Underlying the laughter is something almost tragic. Respectable Hobson -“British, middle-class and proud of it” - is a chronic alcoholic who regards his three daughters as cheap labour; something that surprises even his drinking friend, Jim Heeler. “Hobson has constructed life round him with denial or control-freakery.

He doesn’t like it when he realises the world is not as constructed by him,” says Baker. “By the end he’s the victim of his class, circumstances and the moral attitudes he thinks he’s representing.” It can provide sympathy for him, despite his behaviour.

Hobson does not see why his daughters “should have any ability to express themselves in the world, except through him”. The younger ones’ ambitions - Vicky looking for solid things such as a nice home and family, Alice for social elevation by marrying into the law - can be met by marriage. But Hobson intends Maggie to stay bound to his shop forever. The moment he tells her, with brutal frankness, that she is too old and unattractive to marry is one of two events that drive the plot. The other is the arrival of an important customer, Mrs Hepworth, to demand that all her footwear be made by the expert craftsman Will. Personal and business considerations jointly drive Maggie and the plot.

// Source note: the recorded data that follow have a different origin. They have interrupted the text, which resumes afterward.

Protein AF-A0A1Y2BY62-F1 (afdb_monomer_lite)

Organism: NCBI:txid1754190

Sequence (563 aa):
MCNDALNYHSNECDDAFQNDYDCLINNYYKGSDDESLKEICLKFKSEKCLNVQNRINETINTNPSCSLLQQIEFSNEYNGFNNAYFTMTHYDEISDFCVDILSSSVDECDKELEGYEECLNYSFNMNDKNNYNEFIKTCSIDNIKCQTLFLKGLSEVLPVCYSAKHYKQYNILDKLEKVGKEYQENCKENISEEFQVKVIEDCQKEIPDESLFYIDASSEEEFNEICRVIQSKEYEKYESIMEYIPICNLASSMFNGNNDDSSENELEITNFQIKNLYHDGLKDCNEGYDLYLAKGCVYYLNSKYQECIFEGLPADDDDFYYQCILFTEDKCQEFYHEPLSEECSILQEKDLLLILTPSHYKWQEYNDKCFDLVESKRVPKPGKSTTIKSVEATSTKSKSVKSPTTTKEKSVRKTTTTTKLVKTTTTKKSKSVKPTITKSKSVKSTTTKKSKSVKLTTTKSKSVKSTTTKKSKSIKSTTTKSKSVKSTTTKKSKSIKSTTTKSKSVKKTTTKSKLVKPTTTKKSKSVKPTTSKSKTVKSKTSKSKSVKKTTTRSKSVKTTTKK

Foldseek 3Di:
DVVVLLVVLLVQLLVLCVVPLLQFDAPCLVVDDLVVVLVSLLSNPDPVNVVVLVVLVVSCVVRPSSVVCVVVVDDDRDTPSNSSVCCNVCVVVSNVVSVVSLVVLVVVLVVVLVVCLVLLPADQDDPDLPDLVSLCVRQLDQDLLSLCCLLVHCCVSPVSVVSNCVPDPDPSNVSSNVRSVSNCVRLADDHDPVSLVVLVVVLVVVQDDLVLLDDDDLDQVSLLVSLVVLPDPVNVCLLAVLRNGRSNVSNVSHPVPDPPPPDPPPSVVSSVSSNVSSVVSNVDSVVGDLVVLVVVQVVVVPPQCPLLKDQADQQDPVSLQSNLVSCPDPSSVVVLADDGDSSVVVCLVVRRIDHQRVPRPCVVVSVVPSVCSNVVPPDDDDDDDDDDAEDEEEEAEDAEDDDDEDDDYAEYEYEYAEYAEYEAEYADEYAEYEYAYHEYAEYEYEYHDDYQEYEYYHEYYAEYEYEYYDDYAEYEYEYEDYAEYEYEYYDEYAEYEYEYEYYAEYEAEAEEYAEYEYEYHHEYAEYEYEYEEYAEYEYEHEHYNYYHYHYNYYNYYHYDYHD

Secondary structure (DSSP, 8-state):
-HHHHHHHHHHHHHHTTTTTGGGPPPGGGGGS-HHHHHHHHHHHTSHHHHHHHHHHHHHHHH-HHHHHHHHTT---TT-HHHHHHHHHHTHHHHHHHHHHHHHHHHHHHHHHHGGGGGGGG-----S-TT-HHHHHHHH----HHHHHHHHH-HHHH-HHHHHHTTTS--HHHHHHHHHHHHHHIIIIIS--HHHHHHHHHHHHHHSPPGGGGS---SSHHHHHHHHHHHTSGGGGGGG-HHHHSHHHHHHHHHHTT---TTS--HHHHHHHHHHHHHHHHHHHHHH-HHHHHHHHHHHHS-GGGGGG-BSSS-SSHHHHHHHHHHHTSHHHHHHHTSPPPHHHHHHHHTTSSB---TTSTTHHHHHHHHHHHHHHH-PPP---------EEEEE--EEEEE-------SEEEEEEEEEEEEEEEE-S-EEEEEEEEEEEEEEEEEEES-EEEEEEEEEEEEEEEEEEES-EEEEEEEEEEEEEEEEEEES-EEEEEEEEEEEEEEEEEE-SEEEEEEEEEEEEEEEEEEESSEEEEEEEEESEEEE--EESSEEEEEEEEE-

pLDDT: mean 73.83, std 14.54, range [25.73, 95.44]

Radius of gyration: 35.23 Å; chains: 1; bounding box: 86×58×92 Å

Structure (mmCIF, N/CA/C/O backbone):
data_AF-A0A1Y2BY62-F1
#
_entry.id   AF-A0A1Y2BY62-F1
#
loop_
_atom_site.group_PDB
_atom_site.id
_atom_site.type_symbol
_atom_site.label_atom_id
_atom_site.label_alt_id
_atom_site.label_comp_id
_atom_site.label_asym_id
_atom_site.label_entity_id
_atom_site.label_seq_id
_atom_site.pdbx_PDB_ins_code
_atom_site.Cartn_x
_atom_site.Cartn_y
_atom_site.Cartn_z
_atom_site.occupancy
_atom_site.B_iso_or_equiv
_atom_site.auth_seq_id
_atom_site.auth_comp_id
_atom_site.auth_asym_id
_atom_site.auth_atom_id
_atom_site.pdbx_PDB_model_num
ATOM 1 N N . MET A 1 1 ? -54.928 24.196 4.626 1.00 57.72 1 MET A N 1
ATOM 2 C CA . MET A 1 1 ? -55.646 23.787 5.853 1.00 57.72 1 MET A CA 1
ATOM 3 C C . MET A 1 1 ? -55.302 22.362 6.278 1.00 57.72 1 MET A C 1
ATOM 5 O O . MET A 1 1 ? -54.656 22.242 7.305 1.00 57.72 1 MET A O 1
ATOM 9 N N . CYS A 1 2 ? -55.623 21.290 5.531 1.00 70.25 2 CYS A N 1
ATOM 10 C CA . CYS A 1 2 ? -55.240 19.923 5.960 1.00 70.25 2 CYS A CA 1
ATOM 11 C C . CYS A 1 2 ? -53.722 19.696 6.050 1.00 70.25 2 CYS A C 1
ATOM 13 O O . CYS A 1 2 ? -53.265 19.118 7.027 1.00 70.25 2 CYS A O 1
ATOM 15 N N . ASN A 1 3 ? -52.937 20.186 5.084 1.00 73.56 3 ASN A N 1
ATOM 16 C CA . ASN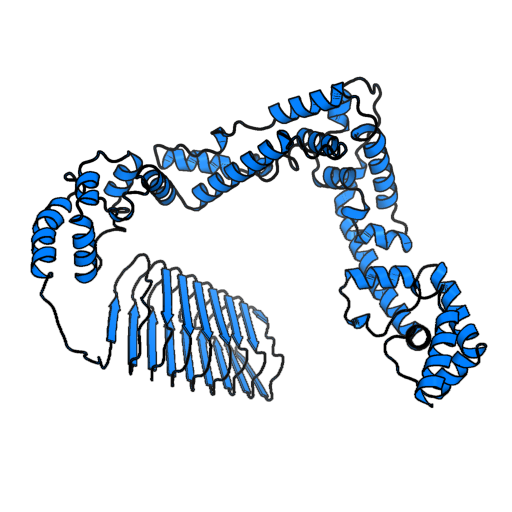 A 1 3 ? -51.475 20.044 5.130 1.00 73.56 3 ASN A CA 1
ATOM 17 C C . ASN A 1 3 ? -50.836 20.831 6.282 1.00 73.56 3 ASN A C 1
ATOM 19 O O . ASN A 1 3 ? -49.842 20.387 6.840 1.00 73.56 3 ASN A O 1
ATOM 23 N N . ASP A 1 4 ? -51.416 21.971 6.656 1.00 80.31 4 ASP A N 1
ATOM 24 C CA . ASP A 1 4 ? -50.888 22.811 7.736 1.00 80.31 4 ASP A CA 1
ATOM 25 C C . ASP A 1 4 ? -51.127 22.153 9.101 1.00 80.31 4 ASP A C 1
ATOM 27 O O . ASP A 1 4 ? -50.231 22.126 9.938 1.00 80.31 4 ASP A O 1
ATOM 31 N N . ALA A 1 5 ? -52.303 21.542 9.290 1.00 80.62 5 ALA A N 1
ATOM 32 C CA . ALA A 1 5 ? -52.618 20.754 10.481 1.00 80.62 5 ALA A CA 1
ATOM 33 C C . ALA A 1 5 ? -51.766 19.477 10.574 1.00 80.62 5 ALA A C 1
ATOM 35 O O . ALA A 1 5 ? -51.270 19.137 11.643 1.00 80.62 5 ALA A O 1
ATOM 36 N N . LEU A 1 6 ? -51.548 18.796 9.446 1.00 79.56 6 LEU A N 1
ATOM 37 C CA . LEU A 1 6 ? -50.657 17.639 9.367 1.00 79.56 6 LEU A CA 1
ATOM 38 C C . LEU A 1 6 ? -49.222 18.000 9.749 1.00 79.56 6 LEU A C 1
ATOM 40 O O . LEU A 1 6 ? -48.645 17.336 10.599 1.00 79.56 6 LEU A O 1
ATOM 44 N N . ASN A 1 7 ? -48.676 19.079 9.185 1.00 81.81 7 ASN A N 1
ATOM 45 C CA . ASN A 1 7 ? -47.335 19.554 9.520 1.00 81.81 7 ASN A CA 1
ATOM 46 C C . ASN A 1 7 ? -47.220 19.971 10.994 1.00 81.81 7 ASN A C 1
ATOM 48 O O . ASN A 1 7 ? -46.204 19.686 11.620 1.00 81.81 7 ASN A O 1
ATOM 52 N N . TYR A 1 8 ? -48.258 20.599 11.558 1.00 86.75 8 TYR A N 1
ATOM 53 C CA . TYR A 1 8 ? -48.303 20.950 12.978 1.00 86.75 8 TYR A CA 1
ATOM 54 C C . TYR A 1 8 ? -48.172 19.711 13.875 1.00 86.75 8 TYR A C 1
ATOM 56 O O . TYR A 1 8 ? -47.265 19.646 14.700 1.00 86.75 8 TYR A O 1
ATOM 64 N N . HIS A 1 9 ? -49.010 18.692 13.658 1.00 85.50 9 HIS A N 1
ATOM 65 C CA . HIS A 1 9 ? -48.933 17.451 14.434 1.00 85.50 9 HIS A CA 1
ATOM 66 C C . HIS A 1 9 ? -47.630 16.680 14.184 1.00 85.50 9 HIS A C 1
ATOM 68 O O . HIS A 1 9 ? -47.099 16.073 15.110 1.00 85.50 9 HIS A O 1
ATOM 74 N N . SER A 1 10 ? -47.099 16.736 12.957 1.00 83.12 10 SER A N 1
ATOM 75 C CA . SER A 1 10 ? -45.796 16.167 12.593 1.00 83.12 10 SER A CA 1
ATOM 76 C C . SER A 1 10 ? -44.677 16.758 13.454 1.00 83.12 10 SER A C 1
ATOM 78 O O . SER A 1 10 ? -43.918 16.008 14.059 1.00 83.12 10 SER A O 1
ATOM 80 N N . ASN A 1 11 ? -44.607 18.087 13.561 1.00 84.75 11 ASN A N 1
ATOM 81 C CA . ASN A 1 11 ? -43.574 18.773 14.340 1.00 84.75 11 ASN A CA 1
ATOM 82 C C . ASN A 1 11 ? -43.723 18.522 15.849 1.00 84.75 11 ASN A C 1
ATOM 84 O O . ASN A 1 11 ? -42.756 18.143 16.496 1.00 84.75 11 ASN A O 1
ATOM 88 N N . GLU A 1 12 ? -44.941 18.638 16.386 1.00 87.50 12 GLU A N 1
ATOM 89 C CA . GLU A 1 12 ? -45.234 18.359 17.804 1.00 87.50 12 GLU A CA 1
ATOM 90 C C . GLU A 1 12 ? -44.867 16.926 18.212 1.00 87.50 12 GLU A C 1
ATOM 92 O O . GLU A 1 12 ? -44.434 16.666 19.334 1.00 87.50 12 GLU A O 1
ATOM 97 N N . CYS A 1 13 ? -45.053 15.970 17.301 1.00 85.06 13 CYS A N 1
ATOM 98 C CA . CYS A 1 13 ? -44.654 14.596 17.548 1.00 85.06 13 CYS A CA 1
ATOM 99 C C . CYS A 1 13 ? -43.134 14.400 17.432 1.00 85.06 13 CYS A C 1
ATOM 101 O O . CYS A 1 13 ? -42.548 13.670 18.225 1.00 85.06 13 CYS A O 1
ATOM 103 N N . ASP A 1 14 ? -42.478 15.062 16.480 1.00 84.06 14 ASP A N 1
ATOM 104 C CA . ASP A 1 14 ? -41.022 15.000 16.317 1.00 84.06 14 ASP A CA 1
ATOM 105 C C . ASP A 1 14 ? -40.257 15.594 17.502 1.00 84.06 14 ASP A C 1
ATOM 107 O O . ASP A 1 14 ? -39.231 15.037 17.903 1.00 84.06 14 ASP A O 1
ATOM 111 N N . ASP A 1 15 ? -40.765 16.675 18.091 1.00 85.81 15 ASP A N 1
ATOM 112 C CA . ASP A 1 15 ? -40.181 17.292 19.285 1.00 85.81 15 ASP A CA 1
ATOM 113 C C . ASP A 1 15 ? -40.187 16.319 20.477 1.00 85.81 15 ASP A C 1
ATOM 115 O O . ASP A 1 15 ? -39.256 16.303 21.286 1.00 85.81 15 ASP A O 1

Maggie organises everyone around, but shows moments of vulnerability, such as when her father tells her she is unmarriageable, and after her act-three wedding when she quietly keeps a flower as souvenir of the day she has so briskly organised. Signs of “desperation makes her more human”, and the role “not just a Cruella de Vil tour de force”.

Her tactics involve threatening her father with legal action, but it is a paper-thin device. Baker points out it would only need Hobson to challenge it and (as the solicitor who has drawn up the papers admits) he would have called their bluff. He does not do so because of his paranoia over social disgrace.

As with Will, Maggie knows her man. The question is whether, by act four, Will Mossop has become his own man or merely Maggie’s creature. Has she, Baker wonders, merely created another Hobson?